GSICS File Naming Convention
GSICS file naming convention follows the rules given in the
General File Naming Conventions section of the
W.M.O. Manual on The Global Telecommunication System . The file name general format is:
pflag_productidentifier_oflag_originator_yyyyMMddhhmmss[_freeformat].type[.compression]
A file name consists of a predetermined combination of fields delimited by the underscore character except for the last two fields delimited by the period character. Each field can be of variable length, except for the date-time stamp field which length is fixed. The order of the fields is mandatory. The fields are not case sensitive. Use of capital letters is allowed but they will not be considered different from their lowercase versions.
Although no maximum length is specified for the entire file name, the mandatory fields shall not exceed 128 characters (including all delimiters) to allow processing by all international systems.
Explanation of how each naming field relates to GSICS files follows:
-
pflag
- Always
W
.
-
productidentifier
- A variable length field containing information that describes the nature of the data in the file.
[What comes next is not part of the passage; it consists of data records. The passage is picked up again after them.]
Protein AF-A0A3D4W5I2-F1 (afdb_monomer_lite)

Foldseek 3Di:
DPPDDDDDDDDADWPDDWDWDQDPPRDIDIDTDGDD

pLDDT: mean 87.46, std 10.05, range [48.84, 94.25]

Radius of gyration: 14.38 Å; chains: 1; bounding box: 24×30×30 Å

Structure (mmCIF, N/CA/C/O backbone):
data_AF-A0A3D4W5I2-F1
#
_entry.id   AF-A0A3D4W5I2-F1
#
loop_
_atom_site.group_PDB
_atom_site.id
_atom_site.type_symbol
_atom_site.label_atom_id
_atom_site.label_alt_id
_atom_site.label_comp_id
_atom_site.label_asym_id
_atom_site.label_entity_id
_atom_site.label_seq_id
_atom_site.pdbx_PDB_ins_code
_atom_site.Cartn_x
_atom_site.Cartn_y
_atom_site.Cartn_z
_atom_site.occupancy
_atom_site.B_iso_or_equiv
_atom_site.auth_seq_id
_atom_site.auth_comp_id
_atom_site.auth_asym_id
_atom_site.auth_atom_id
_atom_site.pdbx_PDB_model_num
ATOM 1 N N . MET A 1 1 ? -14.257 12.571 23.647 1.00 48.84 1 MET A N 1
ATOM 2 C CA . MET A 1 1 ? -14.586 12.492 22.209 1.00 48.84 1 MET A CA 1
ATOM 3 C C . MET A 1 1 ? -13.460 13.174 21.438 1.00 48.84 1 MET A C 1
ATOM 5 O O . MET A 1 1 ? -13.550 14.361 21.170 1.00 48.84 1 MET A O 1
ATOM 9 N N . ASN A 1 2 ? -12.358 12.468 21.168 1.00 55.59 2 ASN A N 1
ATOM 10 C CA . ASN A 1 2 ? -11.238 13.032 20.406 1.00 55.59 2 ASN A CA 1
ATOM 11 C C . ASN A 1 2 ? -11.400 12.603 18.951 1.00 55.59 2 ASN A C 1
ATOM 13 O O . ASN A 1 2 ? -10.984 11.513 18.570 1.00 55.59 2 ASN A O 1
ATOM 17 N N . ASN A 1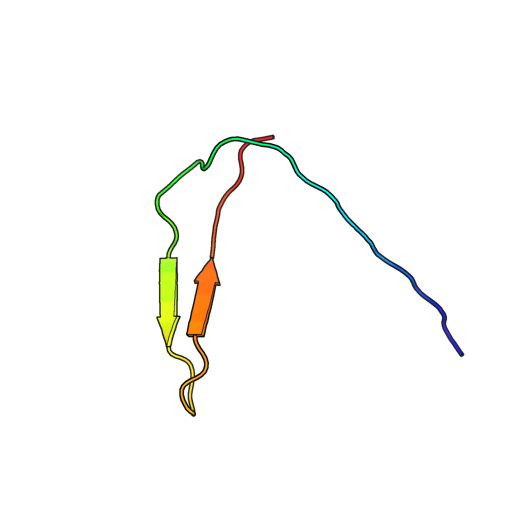 3 ? -12.072 13.442 18.167 1.00 72.56 3 ASN A N 1
ATOM 18 C CA . ASN A 1 3 ? -12.399 13.184 16.768 1.00 72.56 3 ASN A CA 1
ATOM 19 C C . ASN A 1 3 ? -11.180 13.445 15.861 1.00 72.56 3 ASN A C 1
ATOM 21 O O . ASN A 1 3 ? -11.205 14.328 15.003 1.00 72.56 3 ASN A O 1
ATOM 25 N N . LEU A 1 4 ? -10.079 12.727 16.105 1.00 79.62 4 LEU A N 1
ATOM 26 C CA . LEU A 1 4 ? -8.870 12.845 15.299 1.00 79.62 4 LEU A CA 1
ATOM 27 C C . LEU A 1 4 ? -9.063 12.074 13.989 1.00 79.62 4 LEU A C 1
ATOM 29 O O . LEU A 1 4 ? -8.901 10.857 13.940 1.00 79.62 4 LEU A O 1
ATOM 33 N N . ASN A 1 5 ? -9.403 12.804 12.931 1.00 84.38 5 ASN A N 1
ATOM 34 C CA . ASN A 1 5 ? -9.475 12.269 11.577 1.00 84.38 5 ASN A CA 1
ATOM 35 C C . ASN A 1 5 ? -8.113 12.432 10.894 1.00 84.38 5 ASN A C 1
ATOM 37 O O . ASN A 1 5 ? -7.680 13.556 10.644 1.00 84.38 5 ASN A O 1
ATOM 41 N N . ASN A 1 6 ? -7.453 11.315 10.584 1.00 84.00 6 ASN A N 1
ATOM 42 C CA . ASN A 1 6 ? -6.224 11.293 9.794 1.00 84.00 6 ASN A CA 1
ATOM 43 C C . ASN A 1 6 ? -6.458 10.476 8.516 1.00 84.00 6 ASN A C 1
ATOM 45 O O . ASN A 1 6 ? -6.525 9.248 8.562 1.00 84.00 6 ASN A O 1
ATOM 49 N N . THR A 1 7 ? -6.603 11.181 7.393 1.00 92.25 7 THR A N 1
ATOM 50 C CA . THR A 1 7 ? -6.823 10.602 6.064 1.00 92.25 7 THR A CA 1
ATOM 51 C C . THR A 1 7 ? -5.673 11.012 5.157 1.00 92.25 7 THR A C 1
ATOM 53 O O . THR A 1 7 ? -5.392 12.201 5.016 1.00 92.25 7 THR A O 1
ATOM 56 N N . VAL A 1 8 ? -5.028 10.036 4.519 1.00 91.31 8 VAL A N 1
ATOM 57 C CA . VAL A 1 8 ? -3.899 10.262 3.610 1.00 91.31 8 VAL A CA 1
ATOM 58 C C . VAL A 1 8 ? -4.174 9.568 2.280 1.00 91.31 8 VAL A C 1
ATOM 60 O O . VAL A 1 8 ? -4.594 8.413 2.253 1.00 91.31 8 VAL A O 1
ATOM 63 N N . GLN A 1 9 ? -3.903 10.269 1.179 1.00 93.94 9 GLN A N 1
ATOM 64 C CA . GLN A 1 9 ? -3.954 9.742 -0.182 1.00 93.94 9 GLN A CA 1
ATOM 65 C C . GLN A 1 9 ? -2.565 9.869 -0.810 1.00 93.94 9 GLN A C 1
ATOM 67 O O . GLN A 1 9 ? -1.993 10.955 -0.827 1.00 93.94 9 GLN A O 1
ATOM 72 N N . LEU A 1 10 ? -2.029 8.761 -1.321 1.00 90.44 10 LEU A N 1
ATOM 73 C CA . LEU A 1 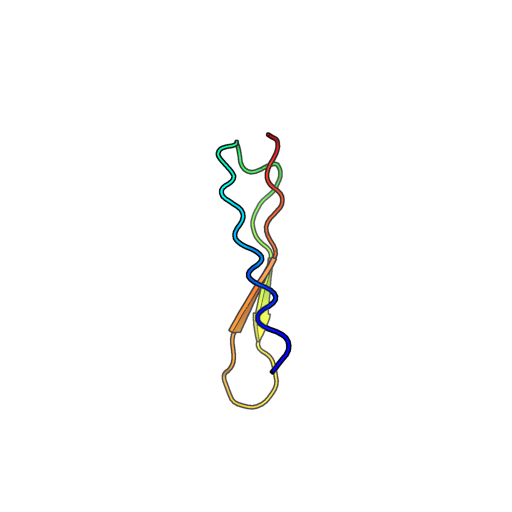10 ? -0.716 8.703 -1.966 1.00 90.44 10 LEU A CA 1
ATOM 74 C C . LEU A 1 10 ? -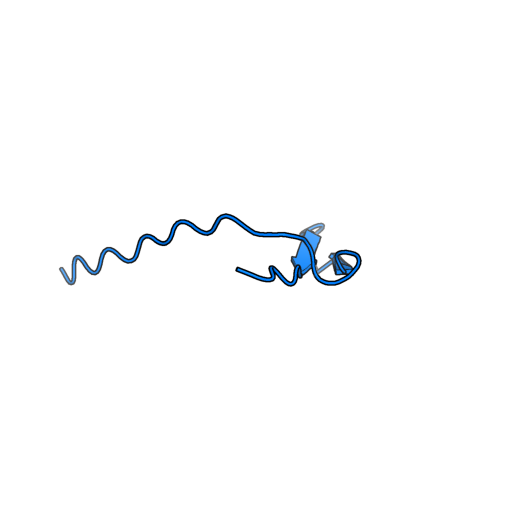0.871 8.123 -3.376 1.00 90.44 10 LEU A C 1
ATOM 76 O O . LEU A 1 10 ? -1.560 7.120 -3.557 1.00 90.44 10 LEU A O 1
ATOM 80 N N . ILE A 1 11 ? -0.218 8.741 -4.360 1.00 93.19 11 ILE A N 1
ATOM 81 C CA . ILE A 1 11 ? -0.123 8.253 -5.742 1.00 93.19 11 ILE A CA 1
ATOM 82 C C . ILE A 1 11 ? 1.361 8.198 -6.082 1.00 93.19 11 ILE A C 1
ATOM 84 O O . ILE A 1 11 ? 2.059 9.198 -5.955 1.00 93.19 11 ILE A O 1
ATOM 88 N N . GLY A 1 12 ? 1.849 7.032 -6.486 1.00 91.44 12 GLY A N 1
ATOM 89 C CA . GLY A 1 12 ? 3.270 6.820 -6.718 1.00 91.44 12 GLY A CA 1
ATOM 90 C C . GLY A 1 12 ? 3.544 5.471 -7.361 1.00 91.44 12 GLY A C 1
ATOM 91 O O . GLY A 1 12 ? 2.627 4.696 -7.640 1.00 91.44 12 GLY A O 1
ATOM 92 N N . ARG A 1 13 ? 4.821 5.186 -7.605 1.00 92.94 13 ARG A N 1
ATOM 93 C CA . ARG A 1 13 ? 5.271 3.910 -8.177 1.00 92.94 13 ARG A CA 1
AT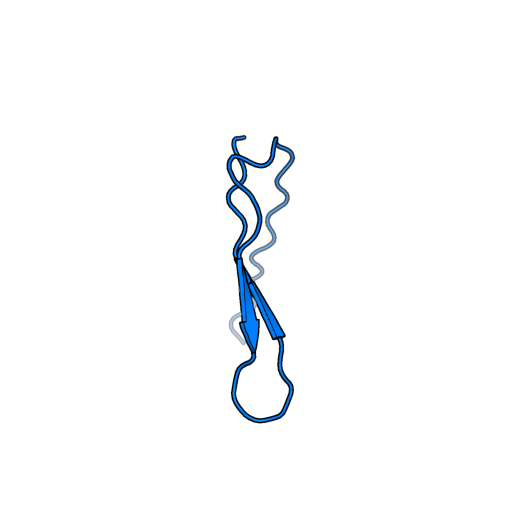OM 94 C C . ARG A 1 13 ? 5.670 2.953 -7.060 1.00 92.94 13 ARG A C 1
ATOM 96 O O . ARG A 1 13 ? 6.223 3.379 -6.049 1.0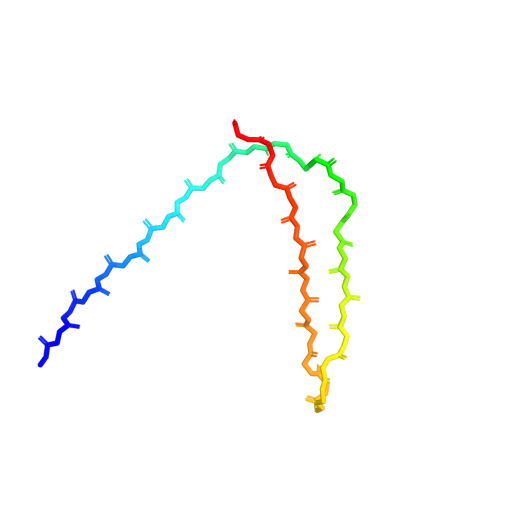0 92.94 13 ARG A O 1
ATOM 103 N N . LEU A 1 14 ? 5.426 1.657 -7.238 1.00 92.50 14 LEU A N 1
ATOM 104 C CA . LEU A 1 14 ? 5.953 0.649 -6.317 1.00 92.50 14 LEU A CA 1
ATOM 105 C C . LEU A 1 14 ? 7.481 0.617 -6.421 1.00 92.50 14 LEU A C 1
ATOM 107 O O . LEU A 1 14 ? 8.030 0.441 -7.505 1.00 92.50 14 LEU A O 1
ATOM 111 N N . GLY A 1 15 ? 8.161 0.818 -5.293 1.00 89.88 15 GLY A N 1
ATOM 112 C CA . GLY A 1 15 ? 9.625 0.827 -5.223 1.00 89.88 15 GLY A CA 1
ATOM 113 C C . GLY A 1 15 ? 10.250 -0.563 -5.067 1.00 89.88 15 GLY A C 1
ATOM 114 O O . GLY A 1 15 ? 11.464 -0.700 -5.162 1.00 89.88 15 GLY A O 1
ATOM 115 N N . ALA A 1 16 ? 9.440 -1.577 -4.775 1.00 91.56 16 ALA A N 1
ATOM 116 C CA . ALA A 1 16 ? 9.832 -2.978 -4.675 1.00 91.56 16 ALA A CA 1
ATOM 117 C C . ALA A 1 16 ? 8.581 -3.859 -4.762 1.00 91.56 16 ALA A C 1
ATOM 119 O O . ALA A 1 16 ? 7.460 -3.362 -4.590 1.00 91.56 16 ALA A O 1
ATOM 120 N N . ASP A 1 17 ? 8.783 -5.161 -4.946 1.00 92.69 17 ASP A N 1
ATOM 121 C CA . ASP A 1 17 ? 7.699 -6.130 -4.849 1.00 92.69 17 ASP A CA 1
ATOM 122 C C . ASP A 1 17 ? 7.085 -6.133 -3.435 1.00 92.69 17 ASP A C 1
ATOM 124 O O . ASP A 1 17 ? 7.800 -6.012 -2.431 1.00 92.69 17 ASP A O 1
ATOM 128 N N . PRO A 1 18 ? 5.751 -6.237 -3.327 1.00 91.94 18 PRO A N 1
ATOM 129 C CA . PRO A 1 18 ? 5.056 -6.230 -2.050 1.00 91.94 18 PRO A CA 1
ATOM 130 C C . PRO A 1 18 ? 5.330 -7.515 -1.256 1.00 91.94 18 PRO A C 1
ATOM 132 O O . PRO A 1 18 ? 5.242 -8.624 -1.775 1.00 91.94 18 PRO A O 1
ATOM 135 N N . GLU A 1 19 ? 5.606 -7.379 0.042 1.00 92.50 19 GLU A N 1
ATOM 136 C CA . GLU A 1 19 ? 5.800 -8.527 0.933 1.00 92.50 19 GLU A CA 1
ATOM 137 C C . GLU A 1 19 ? 4.476 -8.922 1.586 1.00 92.50 19 GLU A C 1
ATOM 139 O O . GLU A 1 19 ? 3.870 -8.107 2.285 1.00 92.50 19 GLU A O 1
ATOM 144 N N . VAL A 1 20 ? 4.054 -10.177 1.420 1.00 93.50 20 VAL A N 1
ATOM 145 C CA . VAL A 1 20 ? 2.825 -10.713 2.025 1.00 93.50 20 VAL A CA 1
ATOM 146 C C . VAL A 1 20 ? 3.172 -11.687 3.148 1.00 93.50 20 VAL A C 1
ATOM 148 O O . VAL A 1 20 ? 3.932 -12.632 2.956 1.00 93.50 20 VAL A O 1
ATOM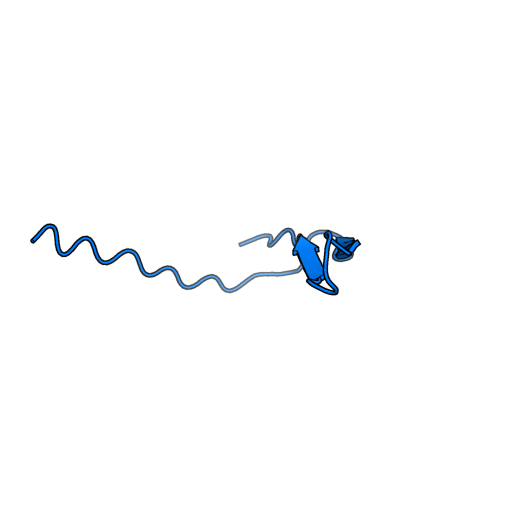 151 N N . LYS A 1 21 ? 2.595 -11.471 4.332 1.00 92.81 21 LYS A N 1
ATOM 152 C CA . LYS A 1 21 ? 2.764 -12.319 5.519 1.00 92.81 21 LYS A CA 1
ATOM 153 C C . LYS A 1 21 ? 1.417 -12.784 6.049 1.00 92.81 21 LYS A C 1
ATOM 155 O O . LYS A 1 21 ? 0.477 -11.996 6.136 1.00 92.81 21 LYS A O 1
ATOM 160 N N . THR A 1 22 ? 1.351 -14.042 6.473 1.00 93.25 22 THR A N 1
ATOM 161 C CA . THR A 1 22 ? 0.197 -14.588 7.198 1.00 93.25 22 THR A CA 1
ATOM 162 C C . THR A 1 22 ? 0.445 -14.476 8.701 1.00 93.25 22 THR A C 1
ATOM 164 O O . THR A 1 22 ? 1.425 -14.998 9.228 1.00 93.25 22 THR A O 1
ATOM 167 N N . LEU A 1 23 ? -0.430 -13.755 9.391 1.00 88.75 23 LEU A N 1
ATOM 168 C CA . LEU A 1 23 ? -0.503 -13.655 10.843 1.00 88.75 23 LEU A CA 1
ATOM 169 C C . LEU A 1 23 ? -1.362 -14.795 11.413 1.00 88.75 23 LEU A C 1
ATOM 171 O O . LEU A 1 23 ? -2.088 -15.479 10.694 1.00 88.75 23 LEU A O 1
ATOM 175 N N . LYS A 1 24 ? -1.319 -14.977 12.738 1.00 85.88 24 LYS A N 1
ATOM 176 C CA . LYS A 1 24 ? -2.158 -15.963 13.438 1.00 85.88 24 LYS A CA 1
ATOM 177 C C . LYS A 1 24 ? -3.651 -15.745 13.132 1.00 85.88 24 LYS A C 1
ATOM 179 O O . LYS A 1 24 ? -4.152 -14.622 13.247 1.00 85.88 24 LYS A O 1
ATOM 184 N N . GLY A 1 25 ? -4.351 -16.836 12.812 1.00 82.81 25 GLY A N 1
ATOM 185 C CA . GLY A 1 25 ? -5.793 -16.845 12.539 1.00 82.81 25 GLY A CA 1
ATOM 186 C C . GLY A 1 25 ? -6.165 -16.305 11.156 1.00 82.81 25 GLY A C 1
ATOM 187 O O . GLY A 1 25 ? -7.006 -15.418 11.073 1.00 82.81 25 GLY A O 1
ATOM 188 N N . ASP A 1 26 ? -5.496 -16.786 10.100 1.00 84.25 26 ASP A N 1
ATOM 189 C CA . ASP A 1 26 ? -5.771 -16.501 8.675 1.00 84.25 26 ASP A CA 1
ATOM 190 C C . ASP A 1 26 ? -5.709 -15.035 8.215 1.00 84.25 26 ASP A C 1
ATOM 192 O O . ASP A 1 26 ? -5.978 -14.714 7.054 1.00 84.25 26 ASP A O 1
ATOM 196 N N . ARG A 1 27 ? -5.270 -14.117 9.077 1.00 91.25 27 ARG A N 1
ATOM 197 C CA . ARG A 1 27 ? -5.081 -12.713 8.702 1.00 91.25 27 ARG A CA 1
ATOM 198 C C . ARG A 1 27 ? -3.847 -12.554 7.822 1.00 91.25 27 ARG A C 1
ATOM 200 O O . ARG A 1 27 ? -2.755 -12.939 8.218 1.00 91.25 27 ARG A O 1
ATOM 207 N N . ARG A 1 28 ? -3.992 -11.926 6.656 1.00 93.25 28 ARG A N 1
ATOM 208 C CA . ARG A 1 28 ? -2.873 -11.601 5.757 1.00 93.25 28 ARG A CA 1
ATOM 209 C C . ARG A 1 28 ? -2.554 -10.111 5.830 1.00 93.25 28 ARG A C 1
ATOM 211 O O . ARG A 1 28 ? -3.461 -9.287 5.852 1.00 93.25 28 ARG A O 1
ATOM 218 N N . VAL A 1 29 ? -1.270 -9.773 5.860 1.00 93.50 29 VAL A N 1
ATOM 219 C CA . VAL A 1 29 ? -0.767 -8.394 5.818 1.00 93.50 29 VAL A CA 1
ATOM 220 C C . VAL A 1 29 ? 0.175 -8.252 4.637 1.00 93.50 29 VAL A C 1
ATOM 222 O O . VAL A 1 29 ? 1.073 -9.074 4.468 1.00 93.50 29 VAL A O 1
ATOM 225 N N . ALA A 1 30 ? -0.020 -7.197 3.848 1.00 94.25 30 ALA A N 1
ATOM 226 C CA . ALA A 1 30 ? 0.874 -6.814 2.765 1.00 94.25 30 ALA A CA 1
ATOM 227 C C . ALA A 1 30 ? 1.638 -5.537 3.141 1.00 94.25 30 ALA A C 1
ATOM 229 O O . ALA A 1 30 ? 1.040 -4.559 3.590 1.00 94.25 30 ALA A O 1
ATOM 230 N N . ARG A 1 31 ? 2.958 -5.533 2.947 1.00 93.56 31 ARG A N 1
ATOM 231 C CA . ARG A 1 31 ? 3.818 -4.356 3.108 1.00 93.56 31 ARG A CA 1
ATOM 232 C C . ARG A 1 31 ? 4.322 -3.913 1.744 1.00 93.56 31 ARG A C 1
ATOM 234 O O . ARG A 1 31 ? 4.991 -4.675 1.054 1.00 93.56 31 ARG A O 1
ATOM 241 N N . MET A 1 32 ? 4.035 -2.663 1.393 1.00 93.88 32 MET A N 1
ATOM 242 C CA . MET A 1 32 ? 4.400 -2.062 0.110 1.00 93.88 32 MET A CA 1
ATOM 243 C C . MET A 1 32 ? 5.198 -0.781 0.336 1.00 93.88 32 MET A C 1
ATOM 245 O O . MET A 1 32 ? 4.991 -0.085 1.330 1.00 93.88 32 MET A O 1
ATOM 249 N N . ARG A 1 33 ? 6.116 -0.474 -0.582 1.00 91.88 33 ARG A N 1
ATOM 250 C CA . ARG A 1 33 ? 6.861 0.790 -0.608 1.00 91.88 33 ARG A CA 1
ATOM 251 C C . ARG A 1 33 ? 6.422 1.578 -1.833 1.00 91.88 33 ARG A C 1
ATOM 253 O O . ARG A 1 33 ? 6.533 1.065 -2.943 1.00 91.88 33 ARG A O 1
ATOM 260 N N . LEU A 1 34 ? 5.935 2.798 -1.626 1.00 91.88 34 LEU A N 1
ATOM 261 C CA . LEU A 1 34 ? 5.543 3.712 -2.696 1.00 91.88 34 LEU A CA 1
ATOM 262 C C . LEU A 1 34 ? 6.569 4.841 -2.783 1.00 91.88 34 LEU A C 1
ATOM 264 O O . LEU A 1 34 ? 6.824 5.516 -1.789 1.00 91.88 34 LEU A O 1
ATOM 268 N N . ALA A 1 35 ? 7.157 5.017 -3.963 1.00 87.38 35 ALA A N 1
ATOM 269 C CA . ALA A 1 35 ? 7.914 6.205 -4.321 1.00 87.38 35 ALA A CA 1
ATOM 270 C C . ALA A 1 35 ? 6.924 7.246 -4.859 1.00 87.38 35 ALA A C 1
ATOM 272 O O . ALA A 1 35 ? 6.326 7.037 -5.920 1.00 87.38 35 ALA A O 1
ATOM 273 N N . THR A 1 36 ? 6.719 8.308 -4.084 1.00 75.06 36 THR A N 1
ATOM 274 C CA . THR A 1 36 ? 5.894 9.479 -4.418 1.00 75.06 36 THR A CA 1
ATOM 275 C C . THR A 1 36 ? 6.772 10.644 -4.823 1.00 75.06 36 THR A C 1
ATOM 277 O O . THR A 1 36 ? 7.793 10.833 -4.123 1.00 75.06 36 THR A O 1
#

Sequence (36 aa):
MNNLNNTVQLIGRLGADPEVKTLKGDRRVARMRLAT

Secondary structure (DSSP, 8-state):
------------EESSPPEEEEPSSS-EEEE--EE-

Its format is:
LocationIndicator,DataDesignator,FreeDescription
In order to facilitate identification of each part in the product identifier field no part can contain a comma symbol. If a part is empty, no character shall be inserted between the relevant delimiters "_" or ",".
-
-
LocationIndicator
- Defines data producer in three fields: country, organization, and production center. Field separator is the "-" symbol. The country is represented by the official ISO 3166 two-letter country code. Recognized location indicators are:
LocationIndicator |
Data Producer |
US-NESDIS-STAR |
NOAA/NESDIS Center for Satellite Applications and Research (STAR) |
XX-EUMETSAT-Darmstadt |
EUMETSAT |
JP-JMA-MSC |
JMA Meteorological Satellite Center (MSC) |
CN-CMA-NSMC |
CMA National Satellite Meteorological Center |
KR-KMA-NMSC |
KMA National Meteorological Satellite Center |
-
-
DataDesignator
- Describes the type of data in the file. Further explanation is given in a separate section.
-
-
FreeDescription
- Identifies platforms and instruments from which data came from or to which data applies to. The usage of this field is further explained in a separate section.
-
oflag
- Always
C
. The originator
field will be decoded as the standard international four-letter location indicator (CCCC).
-
originator
- International four-letter location indicator (CCCC) of the station or centre originating the file as agreed internationally and published in the W.M.O. No. 9, Volume C1, Catalogue of Meteorological Bulletins .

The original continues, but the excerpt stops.